The network configuration is not clear. The LBR, DODAG root, usually has at least two interfaces, one wireless LLN interface and a possibly wired, internet link. Only the LLN seems to be discussed, monitoring the LBR via the Internet link looks more efficient to me than the proposal of this document.
Your understanding of the scope is correct: the document, like the original RPL, focuses on the LLN part, that is, the resource-constrained nodes and the LBR, and not the network on the other side of the LBR. For this reason, we are concerned with the LLN interface of the LBR and its failures. Note, however, that in this view, any failure of an LBR that leads to its LLN interface being down from the constrained nodes' perspective (e.g., a "total" crash of the entire LBR device due to a power outage, mentioned in Section 1.3) also falls within our scope of interest.

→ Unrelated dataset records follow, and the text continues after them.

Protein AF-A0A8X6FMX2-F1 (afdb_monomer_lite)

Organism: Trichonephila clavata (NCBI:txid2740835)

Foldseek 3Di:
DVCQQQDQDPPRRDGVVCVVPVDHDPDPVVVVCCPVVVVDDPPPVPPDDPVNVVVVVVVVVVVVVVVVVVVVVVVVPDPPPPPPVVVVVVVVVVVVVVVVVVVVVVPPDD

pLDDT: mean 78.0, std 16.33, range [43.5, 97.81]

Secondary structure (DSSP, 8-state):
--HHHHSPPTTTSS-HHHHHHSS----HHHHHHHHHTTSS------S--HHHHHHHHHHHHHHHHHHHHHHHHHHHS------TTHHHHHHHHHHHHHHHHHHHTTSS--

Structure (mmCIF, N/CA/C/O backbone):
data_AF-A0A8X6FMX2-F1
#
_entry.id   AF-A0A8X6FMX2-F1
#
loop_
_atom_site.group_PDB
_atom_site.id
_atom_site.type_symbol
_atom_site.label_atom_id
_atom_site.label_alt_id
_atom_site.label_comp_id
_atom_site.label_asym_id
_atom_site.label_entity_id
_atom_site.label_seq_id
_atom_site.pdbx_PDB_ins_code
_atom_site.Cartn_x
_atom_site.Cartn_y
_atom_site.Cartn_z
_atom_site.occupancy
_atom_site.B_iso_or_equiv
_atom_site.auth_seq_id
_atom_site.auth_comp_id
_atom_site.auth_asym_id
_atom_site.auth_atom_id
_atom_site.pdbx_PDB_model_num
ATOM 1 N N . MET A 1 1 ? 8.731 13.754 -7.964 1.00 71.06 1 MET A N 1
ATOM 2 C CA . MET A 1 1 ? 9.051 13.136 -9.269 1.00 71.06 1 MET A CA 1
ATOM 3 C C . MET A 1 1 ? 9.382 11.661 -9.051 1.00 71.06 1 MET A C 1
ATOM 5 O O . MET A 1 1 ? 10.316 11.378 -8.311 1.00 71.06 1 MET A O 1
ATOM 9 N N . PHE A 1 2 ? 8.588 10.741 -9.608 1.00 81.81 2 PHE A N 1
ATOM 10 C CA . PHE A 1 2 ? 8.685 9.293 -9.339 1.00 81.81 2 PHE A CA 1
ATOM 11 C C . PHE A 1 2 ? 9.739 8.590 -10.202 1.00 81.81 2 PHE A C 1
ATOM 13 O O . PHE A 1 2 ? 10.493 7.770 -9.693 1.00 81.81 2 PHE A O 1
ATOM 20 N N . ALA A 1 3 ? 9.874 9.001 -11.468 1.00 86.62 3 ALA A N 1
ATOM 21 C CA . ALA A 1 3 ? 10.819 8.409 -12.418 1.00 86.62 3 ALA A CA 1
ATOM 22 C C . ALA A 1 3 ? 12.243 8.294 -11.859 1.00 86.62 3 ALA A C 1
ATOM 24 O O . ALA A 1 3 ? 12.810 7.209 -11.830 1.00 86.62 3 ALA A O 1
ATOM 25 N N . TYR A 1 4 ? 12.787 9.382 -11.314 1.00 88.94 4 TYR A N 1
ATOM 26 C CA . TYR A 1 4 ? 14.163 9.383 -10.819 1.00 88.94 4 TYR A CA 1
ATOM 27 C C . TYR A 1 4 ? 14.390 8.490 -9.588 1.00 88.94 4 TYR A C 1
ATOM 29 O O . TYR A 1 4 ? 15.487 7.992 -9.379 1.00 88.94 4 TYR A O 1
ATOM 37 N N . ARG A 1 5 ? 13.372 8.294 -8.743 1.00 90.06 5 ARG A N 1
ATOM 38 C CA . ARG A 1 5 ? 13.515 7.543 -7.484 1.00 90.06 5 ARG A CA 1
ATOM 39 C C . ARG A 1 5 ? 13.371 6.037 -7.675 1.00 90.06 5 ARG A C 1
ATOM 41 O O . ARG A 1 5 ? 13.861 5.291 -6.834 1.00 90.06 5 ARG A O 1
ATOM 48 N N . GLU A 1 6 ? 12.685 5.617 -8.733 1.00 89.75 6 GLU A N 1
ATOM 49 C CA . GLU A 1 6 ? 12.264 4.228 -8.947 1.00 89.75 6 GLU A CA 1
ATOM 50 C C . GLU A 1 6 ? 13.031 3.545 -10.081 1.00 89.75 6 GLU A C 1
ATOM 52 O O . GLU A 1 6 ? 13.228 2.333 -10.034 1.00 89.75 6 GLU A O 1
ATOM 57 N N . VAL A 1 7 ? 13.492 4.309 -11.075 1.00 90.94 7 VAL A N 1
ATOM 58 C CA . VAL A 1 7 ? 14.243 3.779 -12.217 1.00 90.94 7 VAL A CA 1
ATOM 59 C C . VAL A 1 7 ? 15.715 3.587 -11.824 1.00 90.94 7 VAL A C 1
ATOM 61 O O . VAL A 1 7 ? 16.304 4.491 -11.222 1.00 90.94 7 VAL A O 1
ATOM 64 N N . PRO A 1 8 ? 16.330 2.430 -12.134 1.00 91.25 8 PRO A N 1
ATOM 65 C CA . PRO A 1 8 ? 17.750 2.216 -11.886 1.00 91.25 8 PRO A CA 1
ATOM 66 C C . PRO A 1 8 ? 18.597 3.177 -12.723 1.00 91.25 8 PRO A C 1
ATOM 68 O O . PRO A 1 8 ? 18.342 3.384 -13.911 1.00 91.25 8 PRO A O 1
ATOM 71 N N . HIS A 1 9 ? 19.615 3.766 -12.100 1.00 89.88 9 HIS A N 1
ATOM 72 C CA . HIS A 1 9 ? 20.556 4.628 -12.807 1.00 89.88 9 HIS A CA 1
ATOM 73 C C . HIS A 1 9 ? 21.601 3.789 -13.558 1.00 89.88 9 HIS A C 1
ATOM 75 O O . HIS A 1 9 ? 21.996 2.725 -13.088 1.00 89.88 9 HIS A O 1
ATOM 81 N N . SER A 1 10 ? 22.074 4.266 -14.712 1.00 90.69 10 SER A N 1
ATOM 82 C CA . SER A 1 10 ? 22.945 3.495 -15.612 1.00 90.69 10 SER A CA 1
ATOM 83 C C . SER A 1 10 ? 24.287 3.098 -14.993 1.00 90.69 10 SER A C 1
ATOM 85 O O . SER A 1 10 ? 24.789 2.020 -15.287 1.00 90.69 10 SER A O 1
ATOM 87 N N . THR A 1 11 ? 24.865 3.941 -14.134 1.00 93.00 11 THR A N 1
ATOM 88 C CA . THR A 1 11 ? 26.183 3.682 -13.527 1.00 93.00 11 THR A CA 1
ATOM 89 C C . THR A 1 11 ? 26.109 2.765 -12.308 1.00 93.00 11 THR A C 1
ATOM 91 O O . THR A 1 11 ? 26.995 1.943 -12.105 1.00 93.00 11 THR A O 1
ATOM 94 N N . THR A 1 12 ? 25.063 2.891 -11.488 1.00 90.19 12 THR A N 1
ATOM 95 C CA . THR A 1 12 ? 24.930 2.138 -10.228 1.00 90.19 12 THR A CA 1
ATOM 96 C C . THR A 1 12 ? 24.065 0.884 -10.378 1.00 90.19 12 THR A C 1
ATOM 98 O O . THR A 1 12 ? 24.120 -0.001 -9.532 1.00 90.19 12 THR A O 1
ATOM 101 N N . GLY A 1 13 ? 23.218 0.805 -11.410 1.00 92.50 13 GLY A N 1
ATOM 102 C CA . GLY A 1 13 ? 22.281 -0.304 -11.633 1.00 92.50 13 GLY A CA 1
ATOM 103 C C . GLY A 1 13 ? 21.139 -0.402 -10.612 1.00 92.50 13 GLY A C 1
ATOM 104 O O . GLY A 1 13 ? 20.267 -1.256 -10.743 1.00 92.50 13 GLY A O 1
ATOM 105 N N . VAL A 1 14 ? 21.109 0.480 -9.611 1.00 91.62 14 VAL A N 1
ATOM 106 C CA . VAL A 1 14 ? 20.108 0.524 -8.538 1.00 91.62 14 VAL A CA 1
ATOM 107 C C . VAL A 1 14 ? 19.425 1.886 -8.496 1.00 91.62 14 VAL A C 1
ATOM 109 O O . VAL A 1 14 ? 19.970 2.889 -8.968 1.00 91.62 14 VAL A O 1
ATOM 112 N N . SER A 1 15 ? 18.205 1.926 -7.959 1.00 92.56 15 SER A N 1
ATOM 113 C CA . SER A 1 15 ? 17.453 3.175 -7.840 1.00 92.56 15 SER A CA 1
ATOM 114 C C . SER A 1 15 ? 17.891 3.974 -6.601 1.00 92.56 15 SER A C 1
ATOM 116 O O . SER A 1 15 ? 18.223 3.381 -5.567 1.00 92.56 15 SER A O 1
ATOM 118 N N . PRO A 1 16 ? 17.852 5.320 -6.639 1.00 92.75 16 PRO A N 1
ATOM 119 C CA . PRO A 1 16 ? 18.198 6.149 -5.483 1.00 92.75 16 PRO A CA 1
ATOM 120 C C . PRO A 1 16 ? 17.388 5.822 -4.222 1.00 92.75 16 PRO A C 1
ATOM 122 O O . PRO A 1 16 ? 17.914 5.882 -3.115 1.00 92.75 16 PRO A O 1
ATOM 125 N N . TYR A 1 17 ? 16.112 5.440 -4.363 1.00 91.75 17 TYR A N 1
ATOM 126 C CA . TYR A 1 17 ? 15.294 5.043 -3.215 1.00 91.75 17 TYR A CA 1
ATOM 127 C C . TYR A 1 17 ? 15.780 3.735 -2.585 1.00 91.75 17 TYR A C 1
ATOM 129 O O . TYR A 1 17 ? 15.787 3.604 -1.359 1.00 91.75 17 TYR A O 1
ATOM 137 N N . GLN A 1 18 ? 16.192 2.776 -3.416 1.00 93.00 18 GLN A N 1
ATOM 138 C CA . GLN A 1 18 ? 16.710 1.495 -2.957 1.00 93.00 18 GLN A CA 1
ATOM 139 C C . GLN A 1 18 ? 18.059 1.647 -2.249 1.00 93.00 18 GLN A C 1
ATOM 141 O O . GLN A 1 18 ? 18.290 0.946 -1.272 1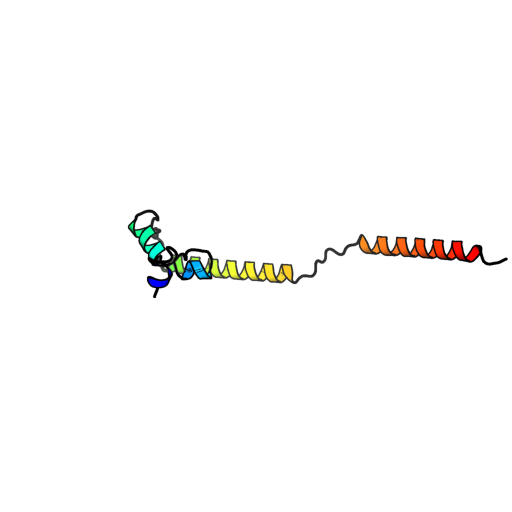.00 93.00 18 GLN A O 1
ATOM 146 N N . LEU A 1 19 ? 18.906 2.592 -2.668 1.00 92.56 19 LEU A N 1
ATOM 147 C CA . LEU A 1 19 ? 20.159 2.899 -1.965 1.00 92.56 19 LEU A CA 1
ATOM 148 C C . LEU A 1 19 ? 19.932 3.373 -0.526 1.00 92.56 19 LEU A C 1
ATOM 150 O O . LEU A 1 19 ? 20.693 3.016 0.365 1.00 92.56 19 LEU A O 1
ATOM 154 N N . VAL A 1 20 ? 18.880 4.161 -0.296 1.00 93.38 20 VAL A N 1
ATOM 155 C CA . VAL A 1 20 ? 18.581 4.716 1.033 1.00 93.38 20 VAL A CA 1
ATOM 156 C C . VAL A 1 20 ? 17.821 3.718 1.906 1.00 93.38 20 VAL A C 1
ATOM 158 O O . VAL A 1 20 ? 18.111 3.586 3.088 1.00 93.38 20 VAL A O 1
ATOM 161 N N . ASN A 1 21 ? 16.834 3.020 1.337 1.00 92.00 21 ASN A N 1
ATOM 162 C CA . ASN A 1 21 ? 15.879 2.217 2.110 1.00 92.00 21 ASN A CA 1
ATOM 163 C C . ASN A 1 21 ? 16.085 0.701 1.976 1.00 92.00 21 ASN A C 1
ATOM 165 O O . ASN A 1 21 ? 15.305 -0.065 2.540 1.00 92.00 21 ASN A O 1
ATOM 169 N N . GLY A 1 22 ? 17.053 0.256 1.172 1.00 93.62 22 GLY A N 1
ATOM 170 C CA . GLY A 1 22 ? 17.344 -1.160 0.923 1.00 93.62 22 GLY A CA 1
ATOM 171 C C . GLY A 1 22 ? 16.247 -1.930 0.176 1.00 93.62 22 GLY A C 1
ATOM 172 O O . GLY A 1 22 ? 16.363 -3.137 -0.010 1.00 93.62 22 GLY A O 1
ATOM 173 N N . ARG A 1 23 ? 15.170 -1.266 -0.260 1.00 90.25 23 ARG A N 1
ATOM 174 C CA . ARG A 1 23 ? 14.011 -1.889 -0.916 1.00 90.25 23 ARG A CA 1
ATOM 175 C C . ARG A 1 23 ? 13.505 -1.044 -2.071 1.00 90.25 23 ARG A C 1
ATOM 177 O O . ARG A 1 23 ? 13.602 0.180 -2.033 1.00 90.25 23 ARG A O 1
ATOM 184 N N . LEU A 1 24 ? 12.910 -1.690 -3.069 1.00 88.25 24 LEU A N 1
ATOM 185 C CA . LEU A 1 24 ? 12.213 -0.983 -4.139 1.00 88.25 24 LEU A CA 1
ATOM 186 C C . LEU A 1 24 ? 10.870 -0.439 -3.626 1.00 88.25 24 LEU A C 1
ATOM 188 O O . LEU A 1 24 ? 10.142 -1.157 -2.932 1.00 88.25 24 LEU A O 1
ATOM 192 N N . PRO A 1 25 ? 10.524 0.818 -3.943 1.00 84.75 25 PRO A N 1
ATOM 193 C CA . PRO A 1 25 ? 9.243 1.377 -3.551 1.00 84.75 25 PRO A CA 1
ATOM 194 C C . PRO A 1 25 ? 8.115 0.732 -4.367 1.00 84.75 25 PRO A C 1
ATOM 196 O O . PRO A 1 25 ? 8.244 0.497 -5.569 1.00 84.75 25 PRO A O 1
ATOM 199 N N . ASN A 1 26 ? 6.972 0.494 -3.721 1.00 83.75 26 ASN A N 1
ATOM 200 C CA . ASN A 1 26 ? 5.720 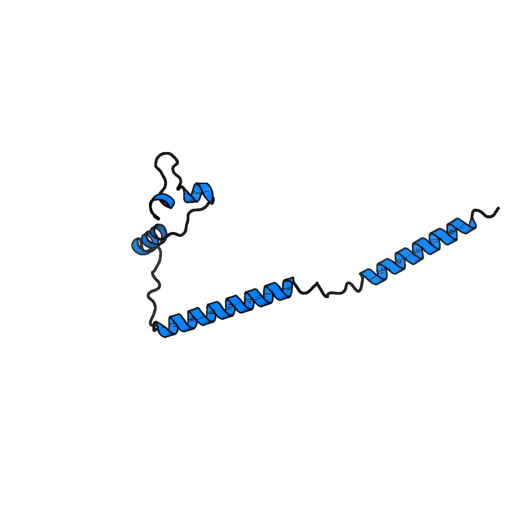0.202 -4.422 1.00 83.75 26 ASN A CA 1
ATOM 201 C C . ASN A 1 26 ? 5.117 1.525 -4.906 1.00 83.75 26 ASN A C 1
ATOM 203 O O . ASN A 1 26 ? 4.181 2.051 -4.309 1.00 83.75 26 ASN A O 1
ATOM 207 N N . GLY A 1 27 ? 5.754 2.106 -5.918 1.00 88.06 27 GLY A N 1
ATOM 208 C CA . GLY A 1 27 ? 5.396 3.400 -6.474 1.00 88.06 27 GLY A CA 1
ATOM 209 C C . GLY A 1 27 ? 4.423 3.324 -7.651 1.00 88.06 27 GLY A C 1
ATOM 210 O O . GLY A 1 27 ? 4.046 2.232 -8.092 1.00 88.06 27 GLY A O 1
ATOM 211 N N . PRO A 1 28 ? 4.017 4.484 -8.191 1.00 89.31 28 PRO A N 1
ATOM 212 C CA . PRO A 1 28 ? 3.064 4.555 -9.290 1.00 89.31 28 PRO A CA 1
ATOM 213 C C . PRO A 1 28 ? 3.584 3.914 -10.580 1.00 89.31 28 PRO A C 1
ATOM 215 O O . PRO A 1 28 ? 2.777 3.377 -11.328 1.00 89.31 28 PRO A O 1
ATOM 218 N N . LEU A 1 29 ? 4.898 3.916 -10.850 1.00 89.31 29 LEU A N 1
ATOM 219 C CA . LEU A 1 29 ? 5.436 3.278 -12.060 1.00 89.31 29 LEU A CA 1
ATOM 220 C C . LEU A 1 29 ? 5.369 1.759 -11.974 1.00 89.31 29 LEU A C 1
ATOM 222 O O . LEU A 1 29 ? 5.025 1.101 -12.953 1.00 89.31 29 LEU A O 1
ATOM 226 N N . LYS A 1 30 ? 5.662 1.205 -10.794 1.00 88.25 30 LYS A N 1
ATOM 227 C CA . LYS A 1 30 ? 5.516 -0.228 -10.548 1.00 88.25 30 LYS A CA 1
ATOM 228 C C . LYS A 1 30 ? 4.053 -0.650 -10.674 1.00 88.25 30 LYS A C 1
ATOM 230 O O . LYS A 1 30 ? 3.766 -1.590 -11.403 1.00 88.25 30 LYS A O 1
ATOM 235 N N . LEU A 1 31 ? 3.138 0.092 -10.047 1.00 87.56 31 LEU A N 1
ATOM 236 C CA . LEU A 1 31 ? 1.702 -0.171 -10.146 1.00 87.56 31 LEU A CA 1
ATOM 237 C C . LEU A 1 31 ? 1.195 -0.063 -11.591 1.00 87.56 31 LEU A C 1
ATOM 239 O O . LEU A 1 31 ? 0.449 -0.922 -12.043 1.00 87.56 31 LEU A O 1
ATOM 243 N N . LEU A 1 32 ? 1.620 0.968 -12.326 1.00 88.81 32 LEU A N 1
ATOM 244 C CA . LEU A 1 32 ? 1.248 1.149 -13.727 1.00 88.81 32 LEU A CA 1
ATOM 245 C C . LEU A 1 32 ? 1.759 -0.003 -14.593 1.00 88.81 32 LEU A C 1
ATOM 247 O O . LEU A 1 32 ? 1.011 -0.506 -15.424 1.00 88.81 32 LEU A O 1
ATOM 251 N N . LYS A 1 33 ? 3.006 -0.441 -14.384 1.00 88.38 33 LYS A N 1
ATOM 252 C CA . LYS A 1 33 ? 3.572 -1.604 -15.074 1.00 88.38 33 LYS A CA 1
ATOM 253 C C . LYS A 1 33 ? 2.765 -2.866 -14.776 1.00 88.38 33 LYS A C 1
ATOM 255 O O . LYS A 1 33 ? 2.428 -3.572 -15.713 1.00 88.38 33 LYS A O 1
ATOM 260 N N . GLU A 1 34 ? 2.450 -3.125 -13.508 1.00 89.00 34 GLU A N 1
ATOM 261 C CA . GLU A 1 34 ? 1.658 -4.288 -13.077 1.00 89.00 34 GLU A CA 1
ATOM 262 C C . GLU A 1 34 ? 0.274 -4.312 -13.742 1.00 89.00 34 GLU A C 1
ATOM 264 O O . GLU A 1 34 ? -0.164 -5.346 -14.239 1.00 89.00 34 GLU A O 1
ATOM 269 N N . VAL A 1 35 ? -0.397 -3.159 -13.786 1.00 88.25 35 VAL A N 1
ATOM 270 C CA . VAL A 1 35 ? -1.721 -3.011 -14.401 1.00 88.25 35 VAL A CA 1
ATOM 271 C C . VAL A 1 35 ? -1.655 -3.154 -15.922 1.00 88.25 35 VAL A C 1
ATOM 273 O O . VAL A 1 35 ? -2.484 -3.835 -16.515 1.00 88.25 35 VAL A O 1
ATOM 276 N N . TRP A 1 36 ? -0.668 -2.526 -16.564 1.00 88.88 36 TRP A N 1
ATOM 277 C CA . TRP A 1 36 ? -0.516 -2.564 -18.020 1.00 88.88 36 TRP A CA 1
ATOM 278 C C . TRP A 1 36 ? -0.089 -3.946 -18.520 1.00 88.88 36 TRP A C 1
ATOM 280 O O . TRP A 1 36 ? -0.570 -4.406 -19.551 1.00 88.88 36 TRP A O 1
ATOM 290 N N . ALA A 1 37 ? 0.821 -4.611 -17.805 1.00 88.94 37 ALA A N 1
ATOM 291 C CA . ALA A 1 37 ? 1.299 -5.947 -18.150 1.00 88.94 37 ALA A CA 1
ATOM 292 C C . ALA A 1 37 ? 0.252 -7.042 -17.885 1.00 88.94 37 ALA A C 1
ATOM 294 O O . ALA A 1 37 ? 0.467 -8.184 -18.277 1.00 88.94 37 ALA A O 1
ATOM 295 N N . GLY A 1 38 ? -0.866 -6.712 -17.228 1.00 82.88 38 GLY A N 1
ATOM 296 C CA . GLY A 1 38 ? -1.878 -7.687 -16.824 1.00 82.88 38 GLY A CA 1
ATOM 297 C C . GLY A 1 38 ? -1.437 -8.584 -15.664 1.00 82.88 38 GLY A C 1
ATOM 298 O O . GLY A 1 38 ? -2.193 -9.464 -15.269 1.00 82.88 38 GLY A O 1
ATOM 299 N N . ASP A 1 39 ? -0.256 -8.340 -15.082 1.00 82.69 39 ASP A N 1
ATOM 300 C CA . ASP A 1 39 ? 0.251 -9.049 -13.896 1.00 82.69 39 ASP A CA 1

The assumed configuration of the network is thus simply the same as in the documents regarding RPL, notably the original RFC 6550. This fact is stated explicitly in Section 2 (Terminology). In particular, the term "DODAG root" describes the node corresponding to the LLN interface of the LBR.
Monitoring the LBR via the Internet link is an approach orthogonal to the RNFD algorithm proposed in the document and does not solve the problems that RNFD solves. In particular, as explained in Section 1, "detecting" a failure of a DODAG root by RNFD implies that each LLN node considers the root as down; otherwise, the emergent behaviors described in Section 1.1 occur. In contrast, with monitoring the LBR via the Internet link, one still needs a solution for communicating the observations of the Internet node that detects a problem with the LBR to every LLN node. This may be problematic, especially given that a failure of an LBR may effectively disconnect the LLN nodes from the Internet.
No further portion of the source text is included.